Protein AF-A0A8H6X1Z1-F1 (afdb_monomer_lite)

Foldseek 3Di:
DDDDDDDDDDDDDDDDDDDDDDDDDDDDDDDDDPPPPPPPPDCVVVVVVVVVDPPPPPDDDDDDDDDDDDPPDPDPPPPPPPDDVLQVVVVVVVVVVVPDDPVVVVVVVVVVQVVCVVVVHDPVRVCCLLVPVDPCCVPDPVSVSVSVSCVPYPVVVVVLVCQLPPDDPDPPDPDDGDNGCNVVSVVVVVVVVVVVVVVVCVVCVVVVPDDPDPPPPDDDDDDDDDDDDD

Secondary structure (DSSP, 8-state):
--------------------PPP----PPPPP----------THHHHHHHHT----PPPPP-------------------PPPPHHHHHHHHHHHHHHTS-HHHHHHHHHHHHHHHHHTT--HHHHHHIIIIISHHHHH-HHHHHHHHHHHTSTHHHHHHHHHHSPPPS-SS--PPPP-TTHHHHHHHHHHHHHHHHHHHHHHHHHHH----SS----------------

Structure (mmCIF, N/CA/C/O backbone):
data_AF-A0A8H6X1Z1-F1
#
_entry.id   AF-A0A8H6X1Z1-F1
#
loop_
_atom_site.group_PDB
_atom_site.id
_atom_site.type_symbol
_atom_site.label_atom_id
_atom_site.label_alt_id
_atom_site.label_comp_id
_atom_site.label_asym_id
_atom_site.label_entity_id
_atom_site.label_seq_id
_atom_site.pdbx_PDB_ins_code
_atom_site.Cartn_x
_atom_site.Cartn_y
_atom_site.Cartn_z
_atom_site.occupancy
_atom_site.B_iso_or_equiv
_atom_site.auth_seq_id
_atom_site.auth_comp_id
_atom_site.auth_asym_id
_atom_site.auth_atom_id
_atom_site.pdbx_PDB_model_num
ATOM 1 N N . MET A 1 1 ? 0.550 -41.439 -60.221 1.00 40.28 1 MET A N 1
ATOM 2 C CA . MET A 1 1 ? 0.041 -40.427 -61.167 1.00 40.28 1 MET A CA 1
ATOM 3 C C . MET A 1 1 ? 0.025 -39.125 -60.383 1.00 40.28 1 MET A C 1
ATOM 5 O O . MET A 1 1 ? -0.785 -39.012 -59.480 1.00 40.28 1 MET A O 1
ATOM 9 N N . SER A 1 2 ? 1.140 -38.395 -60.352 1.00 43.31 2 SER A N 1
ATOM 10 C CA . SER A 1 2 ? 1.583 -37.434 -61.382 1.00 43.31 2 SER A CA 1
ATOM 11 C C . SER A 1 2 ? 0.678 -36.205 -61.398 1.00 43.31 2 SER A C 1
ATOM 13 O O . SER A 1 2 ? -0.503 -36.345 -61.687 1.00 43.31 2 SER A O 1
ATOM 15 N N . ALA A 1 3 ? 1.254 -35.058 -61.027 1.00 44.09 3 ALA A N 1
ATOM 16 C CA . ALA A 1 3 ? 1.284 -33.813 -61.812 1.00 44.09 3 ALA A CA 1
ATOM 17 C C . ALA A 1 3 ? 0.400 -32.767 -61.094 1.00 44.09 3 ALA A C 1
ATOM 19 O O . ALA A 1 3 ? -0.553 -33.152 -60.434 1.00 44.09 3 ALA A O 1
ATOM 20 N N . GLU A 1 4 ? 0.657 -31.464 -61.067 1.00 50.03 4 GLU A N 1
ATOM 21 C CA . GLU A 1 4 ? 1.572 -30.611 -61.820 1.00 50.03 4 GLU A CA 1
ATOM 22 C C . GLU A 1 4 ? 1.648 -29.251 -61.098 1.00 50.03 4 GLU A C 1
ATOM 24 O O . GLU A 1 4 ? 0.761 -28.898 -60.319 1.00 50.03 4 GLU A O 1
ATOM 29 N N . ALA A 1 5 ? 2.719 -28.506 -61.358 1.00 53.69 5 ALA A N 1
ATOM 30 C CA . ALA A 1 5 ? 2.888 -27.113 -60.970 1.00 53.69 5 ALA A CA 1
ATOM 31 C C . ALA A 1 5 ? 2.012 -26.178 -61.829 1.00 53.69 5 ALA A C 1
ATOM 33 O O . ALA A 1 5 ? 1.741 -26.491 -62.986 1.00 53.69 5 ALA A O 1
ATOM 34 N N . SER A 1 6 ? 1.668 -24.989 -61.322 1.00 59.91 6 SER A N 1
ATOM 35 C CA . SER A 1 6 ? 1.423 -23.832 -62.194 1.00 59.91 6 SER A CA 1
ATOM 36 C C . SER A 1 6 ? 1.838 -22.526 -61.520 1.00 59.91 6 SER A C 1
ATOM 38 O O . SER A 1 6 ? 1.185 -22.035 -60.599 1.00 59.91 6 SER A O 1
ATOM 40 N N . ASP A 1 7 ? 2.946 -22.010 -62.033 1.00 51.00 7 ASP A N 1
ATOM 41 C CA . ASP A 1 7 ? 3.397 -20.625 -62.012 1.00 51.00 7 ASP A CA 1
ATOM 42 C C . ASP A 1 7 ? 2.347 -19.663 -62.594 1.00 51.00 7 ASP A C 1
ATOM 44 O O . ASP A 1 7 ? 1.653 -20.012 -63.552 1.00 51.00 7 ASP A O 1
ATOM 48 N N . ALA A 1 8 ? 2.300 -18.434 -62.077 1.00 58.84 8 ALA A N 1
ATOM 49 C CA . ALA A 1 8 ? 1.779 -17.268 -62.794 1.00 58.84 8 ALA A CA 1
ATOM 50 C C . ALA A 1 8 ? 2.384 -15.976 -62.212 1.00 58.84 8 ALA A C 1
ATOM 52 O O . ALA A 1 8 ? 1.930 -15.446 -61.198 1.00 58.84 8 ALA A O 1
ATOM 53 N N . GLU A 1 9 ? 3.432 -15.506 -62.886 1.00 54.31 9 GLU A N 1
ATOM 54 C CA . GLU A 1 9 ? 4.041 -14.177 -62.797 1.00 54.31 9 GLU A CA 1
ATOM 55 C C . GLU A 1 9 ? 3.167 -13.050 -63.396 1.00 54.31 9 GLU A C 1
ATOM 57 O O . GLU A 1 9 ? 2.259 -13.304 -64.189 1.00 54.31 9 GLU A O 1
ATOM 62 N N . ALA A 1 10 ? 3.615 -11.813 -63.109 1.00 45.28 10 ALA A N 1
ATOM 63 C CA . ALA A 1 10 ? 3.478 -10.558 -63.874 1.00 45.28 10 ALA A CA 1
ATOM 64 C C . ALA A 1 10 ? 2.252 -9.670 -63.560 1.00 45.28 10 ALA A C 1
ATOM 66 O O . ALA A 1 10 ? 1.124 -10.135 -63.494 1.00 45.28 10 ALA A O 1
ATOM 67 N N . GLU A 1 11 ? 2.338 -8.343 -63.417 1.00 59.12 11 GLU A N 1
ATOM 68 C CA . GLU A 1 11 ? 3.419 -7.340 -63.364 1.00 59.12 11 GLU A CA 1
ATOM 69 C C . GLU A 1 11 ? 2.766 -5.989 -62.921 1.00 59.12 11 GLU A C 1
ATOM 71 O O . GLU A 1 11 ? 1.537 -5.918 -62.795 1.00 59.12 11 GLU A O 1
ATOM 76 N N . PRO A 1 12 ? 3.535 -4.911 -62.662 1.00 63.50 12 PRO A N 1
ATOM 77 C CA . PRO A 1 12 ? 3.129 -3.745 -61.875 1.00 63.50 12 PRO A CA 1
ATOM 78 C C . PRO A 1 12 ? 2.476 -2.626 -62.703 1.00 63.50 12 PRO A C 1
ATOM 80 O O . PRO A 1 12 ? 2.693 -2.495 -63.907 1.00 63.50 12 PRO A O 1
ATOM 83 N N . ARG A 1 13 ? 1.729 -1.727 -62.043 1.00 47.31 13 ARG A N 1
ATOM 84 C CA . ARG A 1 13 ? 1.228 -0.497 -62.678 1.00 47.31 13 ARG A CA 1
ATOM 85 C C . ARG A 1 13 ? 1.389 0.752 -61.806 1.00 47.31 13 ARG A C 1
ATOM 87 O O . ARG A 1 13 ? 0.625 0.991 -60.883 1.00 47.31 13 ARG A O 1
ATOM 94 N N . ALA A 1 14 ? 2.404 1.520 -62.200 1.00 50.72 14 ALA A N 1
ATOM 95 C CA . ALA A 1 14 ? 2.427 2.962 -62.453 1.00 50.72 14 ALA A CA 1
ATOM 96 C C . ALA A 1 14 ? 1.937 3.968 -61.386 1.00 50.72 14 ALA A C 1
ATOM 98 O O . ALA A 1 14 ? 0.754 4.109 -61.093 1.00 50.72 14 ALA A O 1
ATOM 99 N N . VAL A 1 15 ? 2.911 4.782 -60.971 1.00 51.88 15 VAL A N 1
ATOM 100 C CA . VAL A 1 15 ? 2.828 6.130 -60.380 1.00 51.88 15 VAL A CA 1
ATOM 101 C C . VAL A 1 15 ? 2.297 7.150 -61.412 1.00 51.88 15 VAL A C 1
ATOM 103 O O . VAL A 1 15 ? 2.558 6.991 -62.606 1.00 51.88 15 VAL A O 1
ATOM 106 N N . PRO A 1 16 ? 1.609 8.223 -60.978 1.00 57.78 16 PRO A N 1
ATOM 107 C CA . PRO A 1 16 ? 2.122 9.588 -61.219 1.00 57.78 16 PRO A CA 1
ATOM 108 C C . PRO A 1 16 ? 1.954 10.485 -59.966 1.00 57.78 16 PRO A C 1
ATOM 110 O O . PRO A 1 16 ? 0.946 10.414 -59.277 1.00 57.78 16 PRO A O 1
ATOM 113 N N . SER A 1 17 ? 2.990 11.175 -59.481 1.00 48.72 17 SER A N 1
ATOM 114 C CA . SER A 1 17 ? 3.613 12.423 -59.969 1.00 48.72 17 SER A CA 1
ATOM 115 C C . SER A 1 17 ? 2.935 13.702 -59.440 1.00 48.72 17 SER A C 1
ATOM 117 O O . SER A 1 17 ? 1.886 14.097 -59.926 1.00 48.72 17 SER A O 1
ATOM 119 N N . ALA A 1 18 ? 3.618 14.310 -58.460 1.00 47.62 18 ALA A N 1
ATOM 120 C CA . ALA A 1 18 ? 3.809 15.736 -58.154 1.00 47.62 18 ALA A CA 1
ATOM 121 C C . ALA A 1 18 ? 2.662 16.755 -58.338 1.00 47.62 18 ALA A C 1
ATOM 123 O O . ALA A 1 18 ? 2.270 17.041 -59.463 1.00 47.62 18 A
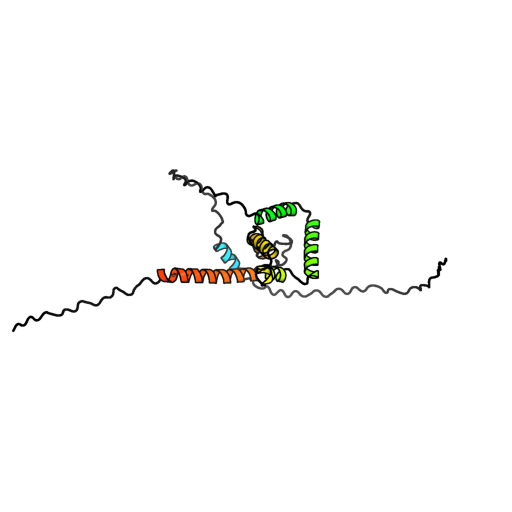LA A O 1
ATOM 124 N N . SER A 1 19 ? 2.335 17.467 -57.249 1.00 43.50 19 SER A N 1
ATOM 125 C CA . SER A 1 19 ? 2.234 18.940 -57.247 1.00 43.50 19 SER A CA 1
ATOM 126 C C . SER A 1 19 ? 2.095 19.514 -55.826 1.00 43.50 19 SER A C 1
ATOM 128 O O . SER A 1 19 ? 1.178 19.153 -55.094 1.00 43.50 19 SER A O 1
ATOM 130 N N . ASP A 1 20 ? 2.999 20.443 -55.514 1.00 46.75 20 ASP A N 1
ATOM 131 C CA . ASP A 1 20 ? 2.788 21.689 -54.766 1.00 46.75 20 ASP A CA 1
ATOM 132 C C . ASP A 1 20 ? 2.433 21.675 -53.270 1.00 46.75 20 ASP A C 1
ATOM 134 O O . ASP A 1 20 ? 1.284 21.739 -52.841 1.00 46.75 20 ASP A O 1
ATOM 138 N N . THR A 1 21 ? 3.493 21.789 -52.468 1.00 58.75 21 THR A N 1
ATOM 139 C CA . THR A 1 21 ? 3.505 22.498 -51.180 1.00 58.75 21 THR A CA 1
ATOM 140 C C . THR A 1 21 ? 3.490 24.024 -51.368 1.00 58.75 21 THR A C 1
ATOM 142 O O . THR A 1 21 ? 4.414 24.552 -51.993 1.00 58.75 21 THR A O 1
ATOM 145 N N . PRO A 1 22 ? 2.544 24.759 -50.755 1.00 68.12 22 PRO A N 1
ATOM 146 C CA . PRO A 1 22 ? 2.687 26.185 -50.455 1.00 68.12 22 PRO A CA 1
ATOM 147 C C . PRO A 1 22 ? 3.369 26.435 -49.085 1.00 68.12 22 PRO A C 1
ATOM 149 O O . PRO A 1 22 ? 3.413 25.536 -48.242 1.00 68.12 22 PRO A O 1
ATOM 152 N N . PRO A 1 23 ? 3.923 27.643 -48.852 1.00 58.22 23 PRO A N 1
ATOM 153 C CA . PRO A 1 23 ? 4.777 27.939 -47.705 1.00 58.22 23 PRO A CA 1
ATOM 154 C C . PRO A 1 23 ? 4.014 28.310 -46.422 1.00 58.22 23 PRO A C 1
ATOM 156 O O . PRO A
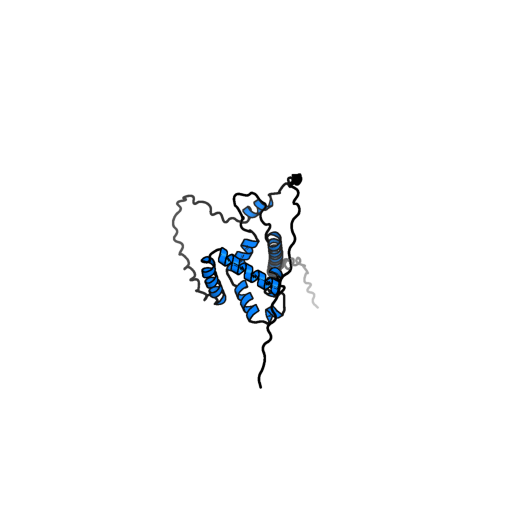 1 23 ? 2.959 28.937 -46.443 1.00 58.22 23 PRO A O 1
ATOM 159 N N . THR A 1 24 ? 4.652 27.953 -45.308 1.00 51.38 24 THR A N 1
ATOM 160 C CA . THR A 1 24 ? 4.590 28.485 -43.939 1.00 51.38 24 THR A CA 1
ATOM 161 C C . THR A 1 24 ? 3.801 29.781 -43.716 1.00 51.38 24 THR A C 1
ATOM 163 O O . THR A 1 24 ? 4.173 30.846 -44.201 1.00 51.38 24 THR A O 1
ATOM 166 N N . THR A 1 25 ? 2.817 29.718 -42.815 1.00 54.53 25 THR A N 1
ATOM 167 C CA . THR A 1 25 ? 2.444 30.828 -41.923 1.00 54.53 25 THR A CA 1
ATOM 168 C C . THR A 1 25 ? 2.326 30.247 -40.513 1.00 54.53 25 THR A C 1
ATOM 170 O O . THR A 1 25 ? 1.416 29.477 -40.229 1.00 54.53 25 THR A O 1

__________________________________________________

REQUIRED WORK:
The lines above starting at the one that holds "ATOM 147 C C" and ending at the one that holds "ATOM 159 N N" are to be written out exactly, ends included, and no pictures are to be copied.

RESULT BELOW:
ATOM 147 C C . PRO A 1 22 ? 3.369 26.435 -49.085 1.00 68.12 22 PRO A C 1
ATOM 149 O O . PRO A 1 22 ? 3.413 25.536 -48.242 1.00 68.12 22 PRO A O 1
ATOM 152 N N . PRO A 1 23 ? 3.923 27.643 -48.852 1.00 58.22 23 PRO A N 1
ATOM 153 C CA . PRO A 1 23 ? 4.777 27.939 -47.705 1.00 58.22 23 PRO A CA 1
ATOM 154 C C . PRO A 1 23 ? 4.014 28.310 -46.422 1.00 58.22 23 PRO A C 1
ATOM 156 O O . PRO A
 1 23 ? 2.959 28.937 -46.443 1.00 58.22 23 PRO A O 1
ATOM 159 N N . THR A 1 24 ? 4.652 27.953 -45.308 1.00 51.38 24 THR A N 1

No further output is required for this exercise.